Solana CLI for trading, prediction markets, defi and x402 payments

WarnAudited by ClawScan on May 10, 2026.

Overview

This is a broad crypto wallet and trading skill that can move funds using an unpinned external npm CLI, so users should review it carefully before allowing it to sign transactions.

Install only if you are comfortable using an external Solana CLI to manage real wallet keys and sign transactions. Prefer a pinned reviewed CLI version, start with a fresh low-balance wallet, use dry-run or quote-only before any trade or payment, set spending caps and permissions, and do not import high-value wallet keys until you fully trust the tool.

Findings (5)

Artifact-based informational review of SKILL.md, metadata, install specs, static scan signals, and capability signals. ClawScan does not execute the skill or run runtime probes.

What this means

A future or compromised npm release could run with access to the user's wallet files and sign or submit high-value transactions.

Why it was flagged

The skill recommends executing a moving npm package version. Because no code files or install spec for that CLI are included, users cannot verify the exact code that will handle wallets and transactions.

Skill content
Prefer `npx` with `@latest` — it always runs the latest version with no global install to manage:
Recommendation

Use a pinned, reviewed version of the CLI; verify the package publisher and source; test with an empty wallet first; and avoid running @latest for wallets holding meaningful funds.

What this means

Anyone or any code that can access these key files may be able to move the user's crypto assets.

Why it was flagged

The CLI creates, stores, and imports private wallet key material, including existing Solana CLI keys, even though the registry metadata declares no primary credential or required config paths.

Skill content
Creates a new Ed25519 keypair and stores it as a JSON key file in `~/.sol/wallets/<name>.json` ... `sol wallet import --solana-cli`
Recommendation

Use a dedicated low-balance wallet, protect file permissions and backups, avoid importing cold-wallet keys, and consider hardware-wallet or multisig workflows for valuable assets.

What this means

An accidental or misunderstood command could cause irreversible transfers, bad trades, unwanted debt, recurring purchases, or loss of tokens.

Why it was flagged

The documented command set can move, lock, borrow against, burn, or repeatedly spend funds.

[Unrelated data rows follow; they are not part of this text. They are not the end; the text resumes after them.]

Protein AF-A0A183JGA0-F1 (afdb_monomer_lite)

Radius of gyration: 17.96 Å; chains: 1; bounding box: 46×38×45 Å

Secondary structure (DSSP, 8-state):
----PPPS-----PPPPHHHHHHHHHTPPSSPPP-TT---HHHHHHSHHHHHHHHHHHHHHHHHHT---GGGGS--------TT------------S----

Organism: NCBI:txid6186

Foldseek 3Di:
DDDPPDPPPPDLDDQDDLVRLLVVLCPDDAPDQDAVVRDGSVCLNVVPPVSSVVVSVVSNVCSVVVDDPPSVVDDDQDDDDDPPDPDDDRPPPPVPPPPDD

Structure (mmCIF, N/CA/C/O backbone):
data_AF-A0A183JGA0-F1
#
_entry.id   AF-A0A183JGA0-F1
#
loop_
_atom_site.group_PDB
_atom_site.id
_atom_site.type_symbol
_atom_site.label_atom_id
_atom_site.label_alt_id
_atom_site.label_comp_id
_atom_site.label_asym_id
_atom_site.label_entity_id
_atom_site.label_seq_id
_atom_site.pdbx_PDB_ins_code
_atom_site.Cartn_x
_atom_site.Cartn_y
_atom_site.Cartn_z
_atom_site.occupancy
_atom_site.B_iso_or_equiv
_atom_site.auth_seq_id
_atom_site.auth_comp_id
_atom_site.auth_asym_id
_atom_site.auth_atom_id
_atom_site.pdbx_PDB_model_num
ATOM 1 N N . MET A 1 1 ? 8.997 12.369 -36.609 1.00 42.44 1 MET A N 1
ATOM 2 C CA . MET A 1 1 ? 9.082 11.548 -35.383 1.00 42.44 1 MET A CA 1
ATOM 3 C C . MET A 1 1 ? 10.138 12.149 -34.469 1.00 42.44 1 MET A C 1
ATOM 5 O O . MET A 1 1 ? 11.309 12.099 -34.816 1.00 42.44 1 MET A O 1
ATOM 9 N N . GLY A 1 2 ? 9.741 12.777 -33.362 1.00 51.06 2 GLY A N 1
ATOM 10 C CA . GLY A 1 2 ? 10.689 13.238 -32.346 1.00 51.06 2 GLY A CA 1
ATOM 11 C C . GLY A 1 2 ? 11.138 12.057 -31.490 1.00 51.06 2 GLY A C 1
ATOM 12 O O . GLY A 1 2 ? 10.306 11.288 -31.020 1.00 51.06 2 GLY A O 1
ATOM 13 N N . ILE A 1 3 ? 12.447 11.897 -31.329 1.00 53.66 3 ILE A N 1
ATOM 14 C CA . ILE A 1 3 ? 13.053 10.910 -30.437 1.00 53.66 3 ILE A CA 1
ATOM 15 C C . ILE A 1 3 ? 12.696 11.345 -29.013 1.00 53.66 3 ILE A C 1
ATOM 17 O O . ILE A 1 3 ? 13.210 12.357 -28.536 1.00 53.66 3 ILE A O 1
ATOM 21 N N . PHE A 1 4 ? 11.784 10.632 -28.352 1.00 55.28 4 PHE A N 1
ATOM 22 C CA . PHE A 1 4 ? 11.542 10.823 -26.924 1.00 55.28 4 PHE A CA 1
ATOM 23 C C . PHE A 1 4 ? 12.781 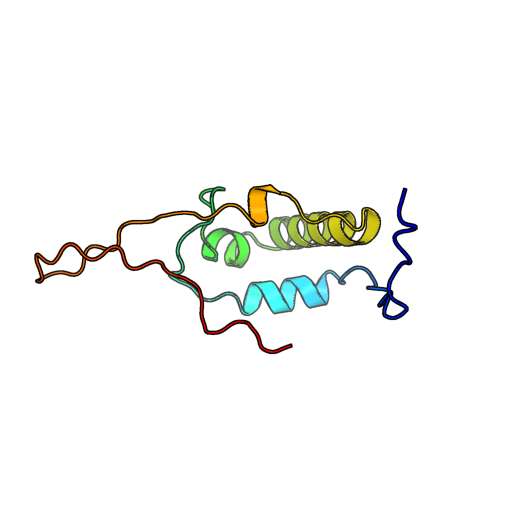10.293 -26.194 1.00 55.28 4 PHE A C 1
ATOM 25 O O . PHE A 1 4 ? 12.881 9.104 -25.896 1.00 55.28 4 PHE A O 1
ATOM 32 N N . ARG A 1 5 ? 13.797 11.148 -26.013 1.00 64.56 5 ARG A N 1
ATOM 33 C CA . ARG A 1 5 ? 14.933 10.810 -25.153 1.00 64.56 5 ARG A CA 1
ATOM 34 C C . ARG A 1 5 ? 14.371 10.590 -23.757 1.00 64.56 5 ARG A C 1
ATOM 36 O O . ARG A 1 5 ? 13.741 11.497 -23.216 1.00 64.56 5 ARG A O 1
ATOM 43 N N . ARG A 1 6 ? 14.593 9.402 -23.187 1.00 57.69 6 ARG A N 1
ATOM 44 C CA . ARG A 1 6 ? 14.332 9.195 -21.762 1.00 57.69 6 ARG A CA 1
ATOM 45 C C . ARG A 1 6 ? 15.127 10.253 -20.985 1.00 57.69 6 ARG A C 1
ATOM 47 O O . ARG A 1 6 ? 16.313 10.413 -21.284 1.00 57.69 6 ARG A O 1
ATOM 54 N N . PRO A 1 7 ? 14.508 10.995 -20.054 1.00 63.25 7 PRO A N 1
ATOM 55 C CA . PRO A 1 7 ? 15.256 11.887 -19.182 1.00 63.25 7 PRO A CA 1
ATOM 56 C C . PRO A 1 7 ? 16.262 11.067 -18.365 1.00 63.25 7 PRO A C 1
ATOM 58 O O . PRO A 1 7 ? 15.955 9.958 -17.941 1.00 63.25 7 PRO A O 1
ATOM 61 N N . GLU A 1 8 ? 17.458 11.613 -18.144 1.00 59.94 8 GLU A N 1
ATOM 62 C CA . GLU A 1 8 ? 18.583 10.941 -17.461 1.00 59.94 8 GLU A CA 1
ATOM 63 C C . GLU A 1 8 ? 18.326 10.651 -15.969 1.00 59.94 8 GLU A C 1
ATOM 65 O O . GLU A 1 8 ? 19.142 10.031 -15.297 1.00 59.94 8 GLU A O 1
ATOM 70 N N . TRP A 1 9 ? 17.163 11.048 -15.457 1.00 69.81 9 TRP A N 1
ATOM 71 C CA . TRP A 1 9 ? 16.721 10.853 -14.078 1.00 69.81 9 TRP A CA 1
ATOM 72 C C . TRP A 1 9 ? 15.879 9.584 -13.915 1.00 69.81 9 TRP A C 1
ATOM 74 O O . TRP A 1 9 ? 14.866 9.604 -13.219 1.00 69.81 9 TRP A O 1
ATOM 84 N N . ILE A 1 10 ? 16.243 8.487 -14.586 1.00 62.47 10 ILE A N 1
ATOM 85 C CA . ILE A 1 10 ? 15.595 7.197 -14.324 1.00 62.47 10 ILE A CA 1
ATOM 86 C C . ILE A 1 10 ? 16.049 6.756 -12.935 1.00 62.47 10 ILE A C 1
ATOM 88 O O . ILE A 1 10 ? 17.144 6.228 -12.760 1.00 62.47 10 ILE A O 1
ATOM 92 N N . ILE A 1 11 ? 15.219 7.034 -11.937 1.00 69.50 11 ILE A N 1
ATOM 93 C CA . ILE A 1 11 ? 15.373 6.465 -10.607 1.00 69.50 11 ILE A CA 1
ATOM 94 C C . ILE A 1 11 ? 14.999 4.994 -10.761 1.00 69.50 11 ILE A C 1
ATOM 96 O O . ILE A 1 11 ? 13.848 4.683 -11.061 1.00 69.50 11 ILE A O 1
ATOM 100 N N . GLU A 1 12 ? 15.963 4.090 -10.599 1.00 65.69 12 GLU A N 1
ATOM 101 C CA . GLU A 1 12 ? 15.635 2.683 -10.385 1.00 65.69 12 GLU A CA 1
ATOM 102 C C . GLU A 1 12 ? 14.884 2.591 -9.054 1.00 65.69 12 GLU A C 1
ATOM 104 O O . GLU A 1 12 ? 15.455 2.776 -7.978 1.00 65.69 12 GLU A O 1
ATOM 109 N N . VAL A 1 13 ? 13.568 2.399 -9.137 1.00 66.69 13 VAL A N 1
ATOM 110 C CA . VAL A 1 13 ? 12.715 2.218 -7.965 1.00 66.69 13 VAL A CA 1
ATOM 111 C C . VAL A 1 13 ? 12.681 0.728 -7.659 1.00 66.69 13 VAL A C 1
ATOM 113 O O . VAL A 1 13 ? 12.014 -0.038 -8.355 1.00 66.69 13 VAL A O 1
ATOM 116 N N . ASP A 1 14 ? 13.417 0.318 -6.628 1.00 76.25 14 ASP A N 1
ATOM 117 C CA . ASP A 1 14 ? 13.331 -1.045 -6.102 1.00 76.25 14 ASP A CA 1
ATOM 118 C C . ASP A 1 14 ? 11.893 -1.328 -5.610 1.00 76.25 14 ASP A C 1
ATOM 120 O O . ASP A 1 14 ? 11.253 -0.427 -5.048 1.00 76.25 14 ASP A O 1
ATOM 124 N N . PRO A 1 15 ? 11.337 -2.538 -5.822 1.00 80.75 15 PRO A N 1
ATOM 125 C CA . PRO A 1 15 ? 9.998 -2.866 -5.353 1.00 80.75 15 PRO A CA 1
ATOM 126 C C . PRO A 1 15 ? 9.890 -2.725 -3.832 1.00 80.75 15 PRO A C 1
ATOM 128 O O . PRO A 1 15 ? 10.685 -3.287 -3.082 1.00 80.75 15 PRO A O 1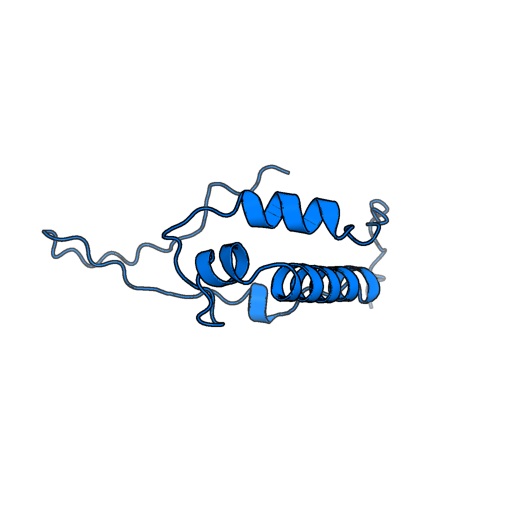
ATOM 131 N N . TRP A 1 16 ? 8.857 -2.027 -3.359 1.00 89.81 16 TRP A N 1
ATOM 132 C CA . TRP A 1 16 ? 8.640 -1.851 -1.922 1.00 89.81 16 TRP A CA 1
ATOM 133 C C . TRP A 1 16 ? 8.511 -3.184 -1.180 1.00 89.81 16 TRP A C 1
ATOM 135 O O . TRP A 1 16 ? 7.774 -4.089 -1.585 1.00 89.81 16 TRP A O 1
ATOM 145 N N . THR A 1 17 ? 9.165 -3.280 -0.025 1.00 93.81 17 THR A N 1
ATOM 146 C CA . THR A 1 17 ? 9.094 -4.465 0.830 1.00 93.81 17 THR A CA 1
ATOM 147 C C . THR A 1 17 ? 7.762 -4.537 1.581 1.00 93.81 17 THR A C 1
ATOM 149 O O . THR A 1 17 ? 7.130 -3.525 1.895 1.00 93.81 17 THR A O 1
ATOM 152 N N . LEU A 1 18 ? 7.346 -5.747 1.979 1.00 95.25 18 LEU A N 1
ATOM 153 C CA . LEU A 1 18 ? 6.127 -5.935 2.779 1.00 95.25 18 LEU A CA 1
ATOM 154 C C . LEU A 1 18 ? 6.138 -5.110 4.078 1.00 95.25 18 LEU A C 1
ATOM 156 O O . LEU A 1 18 ? 5.101 -4.594 4.486 1.00 95.25 18 LEU A O 1
ATOM 160 N N . ILE A 1 19 ? 7.302 -4.961 4.716 1.00 95.81 19 ILE A N 1
ATOM 161 C CA . ILE A 1 19 ? 7.448 -4.206 5.967 1.00 95.81 19 ILE A CA 1
ATOM 162 C C . ILE A 1 19 ? 7.189 -2.712 5.735 1.00 95.81 19 ILE A C 1
ATOM 164 O O . ILE A 1 19 ? 6.526 -2.065 6.546 1.00 95.81 19 ILE A O 1
ATOM 168 N N . GLU A 1 20 ? 7.695 -2.149 4.639 1.00 95.44 20 GLU A N 1
ATOM 169 C CA . GLU A 1 20 ? 7.459 -0.747 4.279 1.00 95.44 20 GLU A CA 1
ATOM 170 C C . GLU A 1 20 ? 5.989 -0.497 3.964 1.00 95.44 20 GLU A C 1
ATOM 172 O O . GLU A 1 20 ? 5.397 0.448 4.489 1.00 95.44 20 GLU A O 1
ATOM 177 N N . VAL A 1 21 ? 5.371 -1.396 3.196 1.00 96.19 21 VAL A N 1
ATOM 178 C CA . VAL A 1 21 ? 3.943 -1.321 2.871 1.00 96.19 21 VAL A CA 1
ATOM 179 C C . VAL A 1 21 ? 3.092 -1.420 4.138 1.00 96.19 21 VAL A C 1
ATOM 181 O O . VAL A 1 21 ? 2.184 -0.616 4.333 1.00 96.19 21 VAL A O 1
ATOM 184 N N . GLN A 1 22 ? 3.414 -2.327 5.064 1.00 96.94 22 GLN A N 1
ATOM 185 C CA . GLN A 1 22 ? 2.723 -2.426 6.355 1.00 96.94 22 GLN A CA 1
ATOM 186 C C . GLN A 1 22 ? 2.836 -1.137 7.179 1.00 96.94 22 GLN A C 1
ATOM 188 O O . GLN A 1 22 ? 1.840 -0.680 7.745 1.00 96.94 22 GLN A O 1
ATOM 193 N N . LYS A 1 23 ? 4.022 -0.515 7.225 1.00 96.19 23 LYS A N 1
ATOM 194 C CA . LYS A 1 23 ? 4.220 0.781 7.896 1.00 96.19 23 LYS A CA 1
ATOM 195 C C . LYS A 1 23 ? 3.391 1.886 7.237 1.00 96.19 23 LYS A C 1
ATOM 197 O O . LYS A 1 23 ? 2.770 2.681 7.941 1.00 96.19 23 LYS A O 1
ATOM 202 N N . ALA A 1 24 ? 3.336 1.925 5.907 1.00 95.94 24 ALA A N 1
ATOM 203 C CA . ALA A 1 24 ? 2.521 2.889 5.171 1.00 95.94 24 ALA A CA 1
ATOM 204 C C . ALA A 1 24 ? 1.020 2.696 5.449 1.00 95.94 24 ALA A C 1
ATOM 206 O O . ALA A 1 24 ? 0.323 3.659 5.776 1.00 95.94 24 ALA A O 1
ATOM 207 N N . ILE A 1 25 ? 0.539 1.449 5.424 1.00 96.06 25 ILE A N 1
ATOM 208 C CA . ILE A 1 25 ? -0.849 1.090 5.749 1.00 96.06 25 ILE A CA 1
ATOM 209 C C . ILE A 1 25 ? -1.207 1.521 7.178 1.00 96.06 25 ILE A C 1
ATOM 211 O O . ILE A 1 25 ? -2.260 2.125 7.408 1.00 96.06 25 ILE A O 1
ATOM 215 N N . ALA A 1 26 ? -0.316 1.289 8.145 1.00 95.12 26 ALA A N 1
ATOM 216 C CA . ALA A 1 26 ? -0.516 1.719 9.528 1.00 95.12 26 ALA A CA 1
ATOM 217 C C . ALA A 1 26 ? -0.678 3.247 9.651 1.00 95.12 26 ALA A C 1
ATOM 219 O O . ALA A 1 26 ? -1.437 3.720 10.502 1.00 95.12 26 ALA A O 1
ATOM 220 N N . ASN A 1 27 ? -0.056 4.018 8.759 1.00 95.69 27 ASN A N 1
ATOM 221 C CA . ASN A 1 27 ? -0.121 5.479 8.734 1.00 95.69 27 ASN A CA 1
ATOM 222 C C . ASN A 1 27 ? -1.314 6.053 7.946 1.00 95.69 27 ASN A C 1
ATOM 224 O O . ASN A 1 27 ? -1.515 7.271 7.956 1.00 95.69 27 ASN A O 1
ATOM 228 N N . LEU A 1 28 ? -2.160 5.219 7.324 1.00 94.06 28 LEU A N 1
ATOM 229 C CA . LEU A 1 28 ? -3.354 5.697 6.619 1.00 94.06 28 LEU A CA 1
ATOM 230 C C . LEU A 1 28 ? -4.297 6.470 7.557 1.00 94.06 28 LEU A C 1
ATOM 232 O O . LEU A 1 28 ? -4.645 6.017 8.660 1.00 94.06 28 LEU A O 1
ATOM 236 N N . LYS A 1 29 ? -4.724 7.655 7.102 1.00 92.69 29 LYS A N 1
ATOM 237 C CA . LYS A 1 29 ? -5.676 8.517 7.815 1.00 92.69 29 LYS A CA 1
ATOM 238 C C . LYS A 1 29 ? -7.090 7.954 7.661 1.00 92.69 29 LYS A C 1
ATOM 240 O O . LYS A 1 29 ? -7.521 7.658 6.553 1.00 92.69 29 LYS A O 1
ATOM 245 N N . ARG A 1 30 ? -7.811 7.867 8.778 1.00 91.94 30 ARG A N 1
ATOM 246 C CA . ARG A 1 30 ? -9.224 7.458 8.827 1.00 91.94 30 ARG A CA 1
ATOM 247 C C . ARG A 1 30 ? -10.156 8.573 8.351 1.00 91.94 30 ARG A C 1
ATOM 249 O O . ARG A 1 30 ? -9.761 9.742 8.351 1.00 91.94 30 ARG A O 1
ATOM 256 N N . GLY A 1 31 ? -11.383 8.209 7.990 1.00 88.44 31 GLY A N 1
ATOM 257 C CA . GLY A 1 31 ? -12.449 9.126 7.589 1.00 88.44 31 GLY A CA 1
ATOM 258 C C . GLY A 1 31 ? -12.161 9.858 6.280 1.00 88.44 31 GLY A C 1
ATOM 259 O O . GLY A 1 31 ? -12.667 10.960 6.071 1.00 88.44 31 GLY A O 1
ATOM 260 N N . ARG A 1 32 ? -11.301 9.295 5.423 1.00 87.00 32 ARG A N 1
ATOM 261 C CA . ARG A 1 32 ? -11.075 9.818 4.070 1.00 87.00 32 ARG A CA 1
ATOM 262 C C . ARG A 1 32 ? -12.095 9.208 3.118 1.00 87.00 32 ARG A C 1
ATOM 264 O O . ARG A 1 32 ? -12.559 8.093 3.336 1.00 87.00 32 ARG A O 1
ATOM 271 N N . ALA A 1 33 ? -12.446 9.971 2.086 1.00 85.25 33 ALA A N 1
ATOM 272 C CA . ALA A 1 33 ? -13.312 9.488 1.021 1.00 85.25 33 ALA A CA 1
ATOM 273 C C . ALA A 1 33 ? -12.688 8.257 0.347 1.00 85.25 33 ALA A C 1
ATOM 275 O O . ALA A 1 33 ? -11.462 8.157 0.252 1.00 85.25 33 ALA A O 1
ATOM 276 N N . THR A 1 34 ? -13.534 7.335 -0.103 1.00 87.56 34 THR A N 1
ATOM 277 C CA . THR A 1 34 ? -13.096 6.175 -0.881 1.00 87.56 34 THR A CA 1
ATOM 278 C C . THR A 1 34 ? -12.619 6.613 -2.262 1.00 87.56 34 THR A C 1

The artifacts do not impose a mandatory quote/confirmation step before these high-impact actions.

Skill content
Pay people in SOL or USDC, buy and sell tokens ... stake SOL, earn yield ... borrow ... set up DCA ... limit orders, provide liquidity ... trade prediction markets, pay for APIs via x402
Recommendation

Require explicit user approval for every transaction, use quote-only or dry-run first, set spending caps and permissions in `~/.sol/config.toml`, and avoid letting an agent execute financial commands autonomously.

What this means

Fetching an unexpected or malicious paid URL could spend USDC unless the user uses dry-run or sets a cap.

Why it was flagged

The x402 fetch command can automatically sign a USDC payment requested by a remote server; the spending cap is available but not shown as a default requirement.

Skill content
Fetch a URL, automatically paying if the server returns HTTP 402 Payment Required ... `--max <amount>` — Max USDC to spend
Recommendation

Use `--dry-run` and `--max` for x402 requests, disable `canFetch` unless needed, and only fetch paid resources from trusted domains.

What this means

Local files may reveal wallet holdings, trading history, and portfolio value to anyone with access to the machine.

Why it was flagged

The skill stores portfolio snapshots and transaction-derived financial history locally. This is purpose-aligned, but it creates persistent sensitive financial records.

Skill content
A snapshot is taken automatically on each portfolio view ... Saves the current portfolio state to SQLite for later comparison.
Recommendation

Protect the local machine and `~/.sol` directory, avoid sharing database files, and delete snapshots or transaction logs if they are no longer needed.